I was only able to find one person who’d come across a case of large balls that seemed truly, measurably “big.” They belonged to a man who had a hernia in his testicles — soft tissue from his abdomen had moved out of place and into his balls — making them appear larger. “They were literally nearly as big as his dick, and his dick was at least six inches,” the anonymous woman who saw them explains. “Like, the size of a baseball.” But despite their enormity, she felt rather neutral about them. “They were big enough that they’d get in the way at times, especially while trying to cop a feel of his boner while he was wearing pants, but it seemed like something he felt self-conscious about, so I tried to not make him feel bad about it,” she says.

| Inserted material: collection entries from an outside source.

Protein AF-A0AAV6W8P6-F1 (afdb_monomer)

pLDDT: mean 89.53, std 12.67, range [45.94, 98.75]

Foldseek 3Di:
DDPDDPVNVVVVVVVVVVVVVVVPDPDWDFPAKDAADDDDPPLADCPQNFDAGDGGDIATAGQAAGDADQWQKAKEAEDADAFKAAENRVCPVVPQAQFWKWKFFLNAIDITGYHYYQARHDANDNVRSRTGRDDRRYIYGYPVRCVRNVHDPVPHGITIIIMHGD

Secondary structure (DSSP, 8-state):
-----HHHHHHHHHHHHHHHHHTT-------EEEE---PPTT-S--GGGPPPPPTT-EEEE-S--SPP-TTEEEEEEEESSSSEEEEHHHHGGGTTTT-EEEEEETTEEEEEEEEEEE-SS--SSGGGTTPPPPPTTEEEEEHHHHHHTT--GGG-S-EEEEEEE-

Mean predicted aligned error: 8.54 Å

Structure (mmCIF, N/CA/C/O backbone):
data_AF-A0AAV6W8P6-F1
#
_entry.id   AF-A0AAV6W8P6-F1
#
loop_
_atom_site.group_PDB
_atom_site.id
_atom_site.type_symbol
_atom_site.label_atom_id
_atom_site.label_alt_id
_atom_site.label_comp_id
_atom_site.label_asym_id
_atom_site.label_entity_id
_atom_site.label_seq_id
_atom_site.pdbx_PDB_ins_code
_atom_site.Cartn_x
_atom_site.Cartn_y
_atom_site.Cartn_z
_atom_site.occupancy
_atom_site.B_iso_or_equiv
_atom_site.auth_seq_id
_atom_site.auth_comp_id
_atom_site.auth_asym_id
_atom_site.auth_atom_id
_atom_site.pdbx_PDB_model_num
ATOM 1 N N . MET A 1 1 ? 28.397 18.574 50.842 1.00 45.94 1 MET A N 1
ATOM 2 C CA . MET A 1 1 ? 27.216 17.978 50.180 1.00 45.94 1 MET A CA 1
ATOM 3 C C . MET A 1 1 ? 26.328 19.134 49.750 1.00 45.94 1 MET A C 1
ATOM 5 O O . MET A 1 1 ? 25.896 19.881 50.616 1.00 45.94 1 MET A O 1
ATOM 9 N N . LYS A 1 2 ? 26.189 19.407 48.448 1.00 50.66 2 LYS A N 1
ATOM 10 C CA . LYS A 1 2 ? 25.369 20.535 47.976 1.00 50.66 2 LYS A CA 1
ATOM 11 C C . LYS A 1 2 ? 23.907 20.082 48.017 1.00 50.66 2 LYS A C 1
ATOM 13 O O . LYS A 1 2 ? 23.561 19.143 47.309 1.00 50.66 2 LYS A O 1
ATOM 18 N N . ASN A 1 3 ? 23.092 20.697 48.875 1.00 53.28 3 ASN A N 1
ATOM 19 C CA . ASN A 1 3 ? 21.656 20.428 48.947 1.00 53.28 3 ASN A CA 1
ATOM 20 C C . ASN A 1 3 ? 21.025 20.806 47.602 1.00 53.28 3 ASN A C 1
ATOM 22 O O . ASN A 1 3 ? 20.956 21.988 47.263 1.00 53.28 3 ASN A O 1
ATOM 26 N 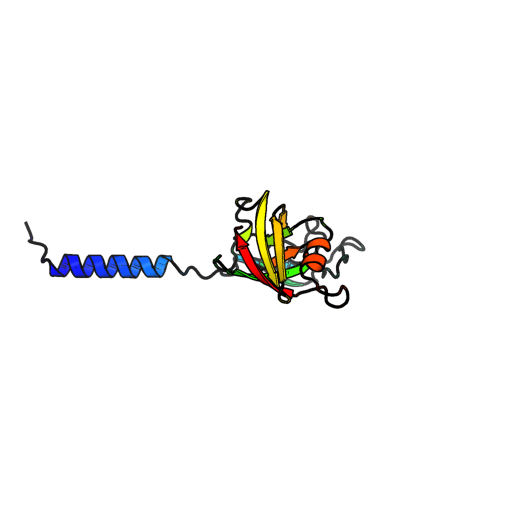N . LEU A 1 4 ? 20.606 19.812 46.819 1.00 59.41 4 LEU A N 1
ATOM 27 C CA . LEU A 1 4 ? 19.795 20.054 45.631 1.00 59.41 4 LEU A CA 1
ATOM 28 C C . LEU A 1 4 ? 18.433 20.572 46.100 1.00 59.41 4 LEU A C 1
ATOM 30 O O . LEU A 1 4 ? 17.687 19.868 46.778 1.00 59.41 4 LEU A O 1
ATOM 34 N N . SER A 1 5 ? 18.140 21.831 45.776 1.00 75.88 5 SER A N 1
ATOM 35 C CA . SER A 1 5 ? 16.853 22.460 46.071 1.00 75.88 5 SER A CA 1
ATOM 36 C C . SER A 1 5 ? 15.723 21.680 45.395 1.00 75.88 5 SER A C 1
ATOM 38 O O . SER A 1 5 ? 15.862 21.261 44.246 1.00 75.88 5 SER A O 1
ATOM 40 N N . THR A 1 6 ? 14.581 21.525 46.063 1.00 69.44 6 THR A N 1
ATOM 41 C CA . THR A 1 6 ? 13.366 20.896 45.507 1.00 69.44 6 THR A CA 1
ATOM 42 C C . THR A 1 6 ? 12.960 21.491 44.154 1.00 69.44 6 THR A C 1
ATOM 44 O O . THR A 1 6 ? 12.473 20.774 43.283 1.00 69.44 6 THR A O 1
ATOM 47 N N . SER A 1 7 ? 13.258 22.776 43.936 1.00 71.88 7 SER A N 1
ATOM 48 C CA . SER A 1 7 ? 13.055 23.469 42.660 1.00 71.88 7 SER A CA 1
ATOM 49 C C . SER A 1 7 ? 13.860 22.846 41.507 1.00 71.88 7 SER A C 1
ATOM 51 O O . SER A 1 7 ? 13.348 22.694 40.402 1.00 71.88 7 SER A O 1
ATOM 53 N N . THR A 1 8 ? 15.090 22.386 41.767 1.00 74.44 8 THR A N 1
ATOM 54 C CA . THR A 1 8 ? 15.927 21.720 40.749 1.00 74.44 8 THR A CA 1
ATOM 55 C C . THR A 1 8 ? 15.394 20.343 40.355 1.00 74.44 8 THR A C 1
ATOM 57 O O . THR A 1 8 ? 15.457 19.990 39.181 1.00 74.44 8 THR A O 1
ATOM 60 N N . PHE A 1 9 ? 14.797 19.600 41.293 1.00 77.62 9 PHE A N 1
ATOM 61 C CA . PHE A 1 9 ? 14.136 18.324 40.997 1.00 77.62 9 PHE A CA 1
ATOM 62 C C . PHE A 1 9 ? 12.863 18.512 40.169 1.00 77.62 9 PHE A C 1
ATOM 64 O O . PHE A 1 9 ? 12.638 17.756 39.228 1.00 77.62 9 PHE A O 1
ATOM 71 N N . LEU A 1 10 ? 12.059 19.534 40.480 1.00 78.12 10 LEU A N 1
ATOM 72 C CA . LEU A 1 10 ? 10.857 19.877 39.712 1.00 78.12 10 LEU A CA 1
ATOM 73 C C . LEU A 1 10 ? 11.200 20.299 38.279 1.00 78.12 10 LEU A C 1
ATOM 75 O O . LEU A 1 10 ? 10.582 19.812 37.336 1.00 78.12 10 LEU A O 1
ATOM 79 N N . LEU A 1 11 ? 12.219 21.146 38.106 1.00 80.44 11 LEU A N 1
ATOM 80 C CA . LEU A 1 11 ? 12.725 21.547 36.789 1.00 80.44 11 LEU A CA 1
ATOM 81 C C . LEU A 1 11 ? 13.243 20.352 35.981 1.00 80.44 11 LEU A C 1
ATOM 83 O O . LEU A 1 11 ? 12.916 20.226 34.805 1.00 80.44 11 LEU A O 1
ATOM 87 N N . LEU A 1 12 ? 14.006 19.451 36.607 1.00 80.38 12 LEU A N 1
ATOM 88 C CA . LEU A 1 12 ? 14.520 18.262 35.930 1.00 80.38 12 LEU A CA 1
ATOM 89 C C . LEU A 1 12 ? 13.391 17.292 35.546 1.00 80.38 12 LEU A C 1
ATOM 91 O O . LEU A 1 12 ? 13.403 16.758 34.442 1.00 80.38 12 LEU A O 1
ATOM 95 N N . ALA A 1 13 ? 12.392 17.104 36.414 1.00 80.62 13 ALA A N 1
ATOM 96 C CA . ALA A 1 13 ? 11.218 16.280 36.127 1.00 80.62 13 ALA A CA 1
ATOM 97 C C . ALA A 1 13 ? 10.364 16.859 34.986 1.00 80.62 13 ALA A C 1
ATOM 99 O O . ALA A 1 13 ? 9.905 16.106 34.132 1.00 80.62 13 ALA A O 1
ATOM 100 N N . LEU A 1 14 ? 10.194 18.185 34.930 1.00 79.12 14 LEU A N 1
ATOM 101 C CA . LEU A 1 14 ? 9.511 18.874 33.828 1.00 79.12 14 LEU A CA 1
ATOM 102 C C . LEU A 1 14 ? 10.277 18.742 32.504 1.00 79.12 14 LEU A C 1
ATOM 104 O O . LEU A 1 14 ? 9.659 18.475 31.478 1.00 79.12 14 LEU A O 1
ATOM 108 N N . LEU A 1 15 ? 11.608 18.870 32.524 1.00 76.44 15 LEU A N 1
ATOM 109 C CA . LEU A 1 15 ? 12.457 18.660 31.345 1.00 76.44 15 LEU A CA 1
ATOM 110 C C . LEU A 1 15 ? 12.416 17.202 30.861 1.00 76.44 15 LEU A C 1
ATOM 112 O O . LEU A 1 15 ? 12.303 16.960 29.665 1.00 76.44 15 LEU A O 1
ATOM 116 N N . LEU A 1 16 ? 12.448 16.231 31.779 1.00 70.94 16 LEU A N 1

With this baseball comparison in mind, I ask Miss Miserlou what she thinks is an appropriate comparative object for big, but still reasonably sized balls. “Apricots or plums,” she answers. “Filling up your hand, but still fitting in it.”
If you want to be boring about it, Healthline defines the “average” ball as two inches long, and states that any ball longer than that could be considered bigger than normal. As discussed, length really isn’t all that great of a measurement in this context, but that’s what the medical world often uses. There are some medical factors to keep in mind, too. While we don’t know why some people develop bigger balls than others during puberty, there’s cause for concern if you’re an adult, and you suddenly have bigger balls than you did before. In addition to hernias, swollen balls can be a sign of an infection or cyst, injury, torsion or testicular cancer. As always, if you’re seeing any changes like this to your balls, please see a doctor.

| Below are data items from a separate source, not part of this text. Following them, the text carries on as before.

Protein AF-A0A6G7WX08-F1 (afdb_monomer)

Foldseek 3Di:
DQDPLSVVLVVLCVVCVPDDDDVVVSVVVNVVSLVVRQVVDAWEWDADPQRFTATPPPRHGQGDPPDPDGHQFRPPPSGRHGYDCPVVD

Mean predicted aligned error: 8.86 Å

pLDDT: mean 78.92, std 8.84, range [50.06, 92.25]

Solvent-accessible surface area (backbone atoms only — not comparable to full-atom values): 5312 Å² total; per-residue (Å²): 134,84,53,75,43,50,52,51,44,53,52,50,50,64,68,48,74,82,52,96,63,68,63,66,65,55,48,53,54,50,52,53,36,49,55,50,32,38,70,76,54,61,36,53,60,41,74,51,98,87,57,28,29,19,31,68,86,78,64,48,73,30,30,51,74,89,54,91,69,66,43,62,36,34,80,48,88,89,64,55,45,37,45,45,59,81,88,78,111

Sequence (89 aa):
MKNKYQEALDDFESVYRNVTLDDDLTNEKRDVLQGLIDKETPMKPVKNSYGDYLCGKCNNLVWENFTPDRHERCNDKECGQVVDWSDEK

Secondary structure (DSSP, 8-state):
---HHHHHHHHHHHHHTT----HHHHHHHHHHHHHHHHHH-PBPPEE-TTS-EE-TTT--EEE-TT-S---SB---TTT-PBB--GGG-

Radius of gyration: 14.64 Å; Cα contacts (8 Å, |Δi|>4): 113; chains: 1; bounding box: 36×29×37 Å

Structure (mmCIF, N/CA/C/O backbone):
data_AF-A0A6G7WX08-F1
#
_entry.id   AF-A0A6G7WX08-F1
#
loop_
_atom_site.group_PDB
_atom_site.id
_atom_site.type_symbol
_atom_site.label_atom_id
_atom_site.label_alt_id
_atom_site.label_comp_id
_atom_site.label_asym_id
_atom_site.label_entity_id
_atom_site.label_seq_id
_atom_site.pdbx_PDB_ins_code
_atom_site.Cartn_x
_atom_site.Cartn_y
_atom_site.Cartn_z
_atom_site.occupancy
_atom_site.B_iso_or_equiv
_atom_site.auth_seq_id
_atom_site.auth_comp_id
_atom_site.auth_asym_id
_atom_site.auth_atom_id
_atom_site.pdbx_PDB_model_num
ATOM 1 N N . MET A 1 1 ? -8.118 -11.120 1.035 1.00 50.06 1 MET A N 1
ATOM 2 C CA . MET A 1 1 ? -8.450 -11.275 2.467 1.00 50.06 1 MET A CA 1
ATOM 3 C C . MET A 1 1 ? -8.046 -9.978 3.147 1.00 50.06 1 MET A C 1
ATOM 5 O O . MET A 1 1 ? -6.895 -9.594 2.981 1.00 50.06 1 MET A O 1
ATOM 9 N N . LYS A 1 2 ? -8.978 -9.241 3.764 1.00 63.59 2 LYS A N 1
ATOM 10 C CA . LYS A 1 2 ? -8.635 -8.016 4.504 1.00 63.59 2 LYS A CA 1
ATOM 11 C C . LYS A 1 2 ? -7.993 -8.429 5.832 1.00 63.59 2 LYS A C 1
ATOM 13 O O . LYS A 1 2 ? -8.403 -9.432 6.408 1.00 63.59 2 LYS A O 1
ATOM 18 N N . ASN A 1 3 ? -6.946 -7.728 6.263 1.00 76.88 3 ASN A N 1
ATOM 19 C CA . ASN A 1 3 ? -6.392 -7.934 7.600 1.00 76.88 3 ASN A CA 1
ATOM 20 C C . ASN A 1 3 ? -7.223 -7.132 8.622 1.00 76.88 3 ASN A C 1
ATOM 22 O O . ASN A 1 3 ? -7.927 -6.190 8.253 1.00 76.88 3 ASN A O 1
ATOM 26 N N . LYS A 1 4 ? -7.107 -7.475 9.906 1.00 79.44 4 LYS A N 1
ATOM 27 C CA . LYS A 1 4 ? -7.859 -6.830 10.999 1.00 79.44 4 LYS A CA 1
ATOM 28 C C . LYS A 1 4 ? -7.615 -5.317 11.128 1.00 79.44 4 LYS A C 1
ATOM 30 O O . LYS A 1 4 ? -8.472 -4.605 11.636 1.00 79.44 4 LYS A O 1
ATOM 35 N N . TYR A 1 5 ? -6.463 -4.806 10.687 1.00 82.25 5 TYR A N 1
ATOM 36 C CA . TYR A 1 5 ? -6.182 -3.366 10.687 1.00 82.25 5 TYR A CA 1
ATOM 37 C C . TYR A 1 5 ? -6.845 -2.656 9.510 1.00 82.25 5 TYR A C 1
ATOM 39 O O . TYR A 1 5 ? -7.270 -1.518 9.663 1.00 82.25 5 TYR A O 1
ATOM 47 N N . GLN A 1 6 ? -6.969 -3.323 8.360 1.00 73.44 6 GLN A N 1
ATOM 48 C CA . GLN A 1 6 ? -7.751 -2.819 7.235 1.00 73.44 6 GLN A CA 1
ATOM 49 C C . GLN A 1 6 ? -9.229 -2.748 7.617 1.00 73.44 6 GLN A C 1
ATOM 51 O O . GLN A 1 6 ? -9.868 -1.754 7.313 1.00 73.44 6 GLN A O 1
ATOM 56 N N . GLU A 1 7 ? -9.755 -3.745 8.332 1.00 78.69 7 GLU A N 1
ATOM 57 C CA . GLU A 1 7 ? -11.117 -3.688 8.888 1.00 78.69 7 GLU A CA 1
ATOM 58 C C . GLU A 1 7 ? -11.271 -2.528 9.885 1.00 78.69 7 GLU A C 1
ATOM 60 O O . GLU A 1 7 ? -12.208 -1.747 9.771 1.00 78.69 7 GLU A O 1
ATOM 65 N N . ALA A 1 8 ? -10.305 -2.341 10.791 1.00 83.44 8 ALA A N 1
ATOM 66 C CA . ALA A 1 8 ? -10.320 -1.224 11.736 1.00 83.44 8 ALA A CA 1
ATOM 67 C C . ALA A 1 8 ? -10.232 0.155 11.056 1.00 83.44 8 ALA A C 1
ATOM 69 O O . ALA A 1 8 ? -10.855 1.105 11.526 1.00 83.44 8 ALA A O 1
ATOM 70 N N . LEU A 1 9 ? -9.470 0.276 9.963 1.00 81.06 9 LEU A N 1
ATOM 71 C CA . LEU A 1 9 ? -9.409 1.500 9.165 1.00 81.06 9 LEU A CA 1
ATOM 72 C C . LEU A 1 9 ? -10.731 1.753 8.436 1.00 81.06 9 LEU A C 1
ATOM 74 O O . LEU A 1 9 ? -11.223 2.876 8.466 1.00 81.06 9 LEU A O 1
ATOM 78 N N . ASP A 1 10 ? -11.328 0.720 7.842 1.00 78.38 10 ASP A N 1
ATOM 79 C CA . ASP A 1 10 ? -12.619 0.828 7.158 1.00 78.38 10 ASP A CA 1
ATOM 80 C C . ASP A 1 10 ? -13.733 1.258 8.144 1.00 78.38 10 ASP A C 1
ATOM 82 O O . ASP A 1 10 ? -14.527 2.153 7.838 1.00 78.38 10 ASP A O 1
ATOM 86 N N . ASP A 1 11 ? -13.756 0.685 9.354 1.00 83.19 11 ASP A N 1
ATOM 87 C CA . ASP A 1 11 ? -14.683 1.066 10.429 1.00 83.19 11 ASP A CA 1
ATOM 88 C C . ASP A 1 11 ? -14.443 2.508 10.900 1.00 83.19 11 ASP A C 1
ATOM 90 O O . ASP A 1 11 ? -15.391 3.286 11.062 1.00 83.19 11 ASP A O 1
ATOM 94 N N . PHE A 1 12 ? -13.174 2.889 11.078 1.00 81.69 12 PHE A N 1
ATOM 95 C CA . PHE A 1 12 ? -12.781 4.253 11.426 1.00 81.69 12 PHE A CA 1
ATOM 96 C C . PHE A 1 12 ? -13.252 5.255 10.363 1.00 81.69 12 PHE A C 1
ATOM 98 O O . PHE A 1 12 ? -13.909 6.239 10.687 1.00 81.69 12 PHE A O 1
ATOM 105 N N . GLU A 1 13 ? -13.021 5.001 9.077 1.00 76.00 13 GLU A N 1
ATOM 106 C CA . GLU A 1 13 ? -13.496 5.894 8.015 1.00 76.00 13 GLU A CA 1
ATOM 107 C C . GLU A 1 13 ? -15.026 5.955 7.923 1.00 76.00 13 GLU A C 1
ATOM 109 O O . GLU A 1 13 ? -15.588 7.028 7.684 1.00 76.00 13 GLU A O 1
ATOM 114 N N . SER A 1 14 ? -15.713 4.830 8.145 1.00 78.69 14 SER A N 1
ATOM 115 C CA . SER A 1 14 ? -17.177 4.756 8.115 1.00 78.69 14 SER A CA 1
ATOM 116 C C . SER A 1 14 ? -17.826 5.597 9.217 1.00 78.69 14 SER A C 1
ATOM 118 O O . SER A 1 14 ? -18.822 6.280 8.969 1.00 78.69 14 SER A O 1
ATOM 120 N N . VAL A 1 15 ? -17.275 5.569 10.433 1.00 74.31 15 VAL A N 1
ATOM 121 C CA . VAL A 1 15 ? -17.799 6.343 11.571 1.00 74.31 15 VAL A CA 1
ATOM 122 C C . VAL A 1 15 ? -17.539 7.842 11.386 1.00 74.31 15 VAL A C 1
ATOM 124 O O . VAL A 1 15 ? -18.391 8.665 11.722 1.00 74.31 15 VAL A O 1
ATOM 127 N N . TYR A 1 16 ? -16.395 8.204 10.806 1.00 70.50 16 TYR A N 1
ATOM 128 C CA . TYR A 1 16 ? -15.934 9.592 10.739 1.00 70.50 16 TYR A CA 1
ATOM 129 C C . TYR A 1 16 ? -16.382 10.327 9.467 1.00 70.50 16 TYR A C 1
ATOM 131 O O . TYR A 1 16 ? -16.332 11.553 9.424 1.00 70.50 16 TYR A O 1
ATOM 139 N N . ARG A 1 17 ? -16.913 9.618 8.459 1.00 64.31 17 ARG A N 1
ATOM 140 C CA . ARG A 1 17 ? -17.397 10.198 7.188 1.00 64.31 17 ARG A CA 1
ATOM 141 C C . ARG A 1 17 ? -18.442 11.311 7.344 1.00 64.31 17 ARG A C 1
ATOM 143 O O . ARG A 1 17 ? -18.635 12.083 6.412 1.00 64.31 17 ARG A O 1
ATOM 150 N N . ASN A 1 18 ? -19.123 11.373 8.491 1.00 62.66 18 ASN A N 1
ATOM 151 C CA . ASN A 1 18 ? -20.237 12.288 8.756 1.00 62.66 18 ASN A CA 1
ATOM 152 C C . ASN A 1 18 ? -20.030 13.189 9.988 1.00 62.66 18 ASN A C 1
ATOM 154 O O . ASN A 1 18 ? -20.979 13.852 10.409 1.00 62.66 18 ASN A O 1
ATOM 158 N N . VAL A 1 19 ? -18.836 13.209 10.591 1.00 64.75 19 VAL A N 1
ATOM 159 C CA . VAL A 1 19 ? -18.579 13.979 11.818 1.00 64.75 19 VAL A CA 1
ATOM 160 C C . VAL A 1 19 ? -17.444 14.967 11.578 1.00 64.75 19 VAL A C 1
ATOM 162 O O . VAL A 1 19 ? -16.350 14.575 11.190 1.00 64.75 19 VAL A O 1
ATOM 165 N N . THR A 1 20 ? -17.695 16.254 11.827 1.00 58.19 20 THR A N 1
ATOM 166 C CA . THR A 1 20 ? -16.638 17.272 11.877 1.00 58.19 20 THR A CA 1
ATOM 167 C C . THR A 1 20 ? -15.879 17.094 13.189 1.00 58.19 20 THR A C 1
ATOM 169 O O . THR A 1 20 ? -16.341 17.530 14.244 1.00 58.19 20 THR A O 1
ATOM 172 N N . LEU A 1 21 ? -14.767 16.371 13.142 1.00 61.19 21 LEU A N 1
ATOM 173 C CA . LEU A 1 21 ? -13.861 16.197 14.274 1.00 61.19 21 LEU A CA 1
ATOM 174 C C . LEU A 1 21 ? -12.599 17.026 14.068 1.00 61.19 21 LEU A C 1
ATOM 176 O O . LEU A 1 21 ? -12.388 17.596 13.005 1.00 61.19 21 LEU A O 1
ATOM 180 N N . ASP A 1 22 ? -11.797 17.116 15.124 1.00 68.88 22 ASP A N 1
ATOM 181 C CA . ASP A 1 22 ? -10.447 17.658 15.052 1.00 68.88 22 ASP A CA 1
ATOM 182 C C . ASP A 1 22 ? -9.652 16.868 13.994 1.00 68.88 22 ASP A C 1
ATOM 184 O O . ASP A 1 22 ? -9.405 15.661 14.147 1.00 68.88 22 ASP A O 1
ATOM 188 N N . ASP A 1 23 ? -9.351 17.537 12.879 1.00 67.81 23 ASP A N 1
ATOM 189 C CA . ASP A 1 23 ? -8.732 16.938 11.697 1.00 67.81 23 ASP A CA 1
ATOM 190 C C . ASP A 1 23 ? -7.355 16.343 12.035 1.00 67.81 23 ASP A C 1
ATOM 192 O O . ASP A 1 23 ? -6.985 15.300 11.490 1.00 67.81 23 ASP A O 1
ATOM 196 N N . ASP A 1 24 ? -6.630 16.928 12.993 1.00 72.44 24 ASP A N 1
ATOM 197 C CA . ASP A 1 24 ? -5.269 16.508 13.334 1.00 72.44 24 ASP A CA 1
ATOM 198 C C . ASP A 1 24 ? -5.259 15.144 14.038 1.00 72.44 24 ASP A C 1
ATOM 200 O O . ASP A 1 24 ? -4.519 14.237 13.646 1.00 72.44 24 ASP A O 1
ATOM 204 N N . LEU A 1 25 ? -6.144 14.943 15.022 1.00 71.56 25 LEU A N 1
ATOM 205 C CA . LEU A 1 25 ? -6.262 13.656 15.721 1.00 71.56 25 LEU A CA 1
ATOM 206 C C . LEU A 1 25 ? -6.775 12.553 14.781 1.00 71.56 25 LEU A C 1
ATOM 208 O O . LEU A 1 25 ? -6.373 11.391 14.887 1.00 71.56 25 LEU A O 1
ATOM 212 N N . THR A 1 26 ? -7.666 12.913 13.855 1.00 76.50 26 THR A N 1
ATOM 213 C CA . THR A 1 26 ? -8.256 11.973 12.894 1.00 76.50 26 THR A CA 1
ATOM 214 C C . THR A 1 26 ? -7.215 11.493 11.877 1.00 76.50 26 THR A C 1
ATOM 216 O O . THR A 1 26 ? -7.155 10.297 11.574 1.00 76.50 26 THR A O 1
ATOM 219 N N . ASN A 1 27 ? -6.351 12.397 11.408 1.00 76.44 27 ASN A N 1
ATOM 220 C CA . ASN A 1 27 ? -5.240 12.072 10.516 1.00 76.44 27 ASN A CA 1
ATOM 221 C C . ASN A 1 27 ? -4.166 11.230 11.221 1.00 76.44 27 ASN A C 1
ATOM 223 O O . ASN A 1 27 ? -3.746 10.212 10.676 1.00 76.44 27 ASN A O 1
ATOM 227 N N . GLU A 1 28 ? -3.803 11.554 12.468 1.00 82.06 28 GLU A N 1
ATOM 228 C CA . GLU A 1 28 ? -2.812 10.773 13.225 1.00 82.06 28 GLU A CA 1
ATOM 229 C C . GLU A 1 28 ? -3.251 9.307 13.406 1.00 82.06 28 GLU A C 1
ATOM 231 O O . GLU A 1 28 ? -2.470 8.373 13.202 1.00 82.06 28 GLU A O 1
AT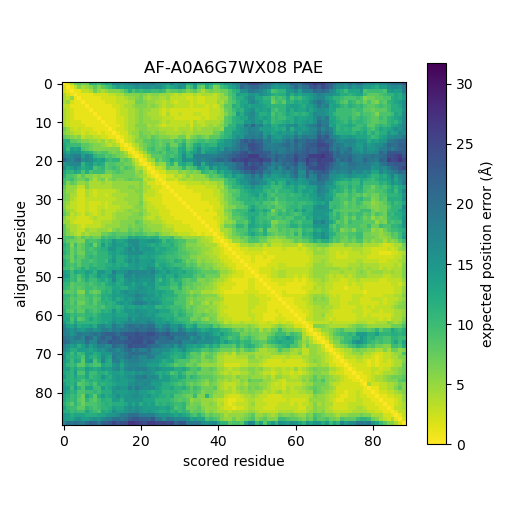OM 236 N N . LYS A 1 29 ? -4.522 9.066 13.762 1.00 81.31 29 LYS A N 1
ATOM 237 C CA . LYS A 1 29 ? -5.043 7.695 13.923 1.00 81.31 29 LYS A CA 1
ATOM 238 C C . LYS A 1 29 ? -5.118 6.938 12.602 1.00 81.31 29 LYS A C 1
ATOM 240 O O . LYS A 1 29 ? -4.813 5.742 12.582 1.00 81.31 29 LYS A O 1
ATOM 245 N N . ARG A 1 30 ? -5.471 7.626 11.514 1.00 80.62 30 ARG A N 1
ATOM 246 C CA . ARG A 1 30 ? -5.445 7.072 10.156 1.00 80.62 30 ARG A CA 1
ATOM 247 C C . ARG A 1 30 ? -4.030 6.638 9.770 1.00 80.62 30 ARG A C 1
ATOM 249 O O . ARG A 1 30 ? -3.857 5.500 9.338 1.00 80.62 30 ARG A O 1
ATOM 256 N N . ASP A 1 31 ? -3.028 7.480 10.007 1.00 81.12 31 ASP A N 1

As for a sense of what defines healthy big balls, a visual is perhaps required. On the subreddit r/BigBallProblems, people who believe themselves to have big balls share nudes. The problem, however, is that there are no minimum requirements for posting. There are long balls, shapely balls, balls with flaccid dicks, balls with hard dicks. Most of them do indeed look “big,” but there’s no data to ascertain exactly why that’s the case. More than anything, r/BigBallProblems is a self-selecting group rather than an elite community of certified big-ball havers.
Given all these mixed messages, I’m about ready to throw in the towel. Big balls are whatever you want them to be. Like big naturals, big balls are perhaps a state of mind above all else. And no, ball size ultimately doesn’t matter that much unless they’re an extreme outlier, much like dick size. So, instead of using hand size, fruits or sporting equipment as measurement devices, I’d like to offer some wisdom given to me by OnlyFans model Violet Valentine: “Ball size is only important to the extent that I can comfortably fit them in my mouth,” she says.
Maybe we can’t all fit baseballs or whole plums into our mouth — but isn’t it still fun to try?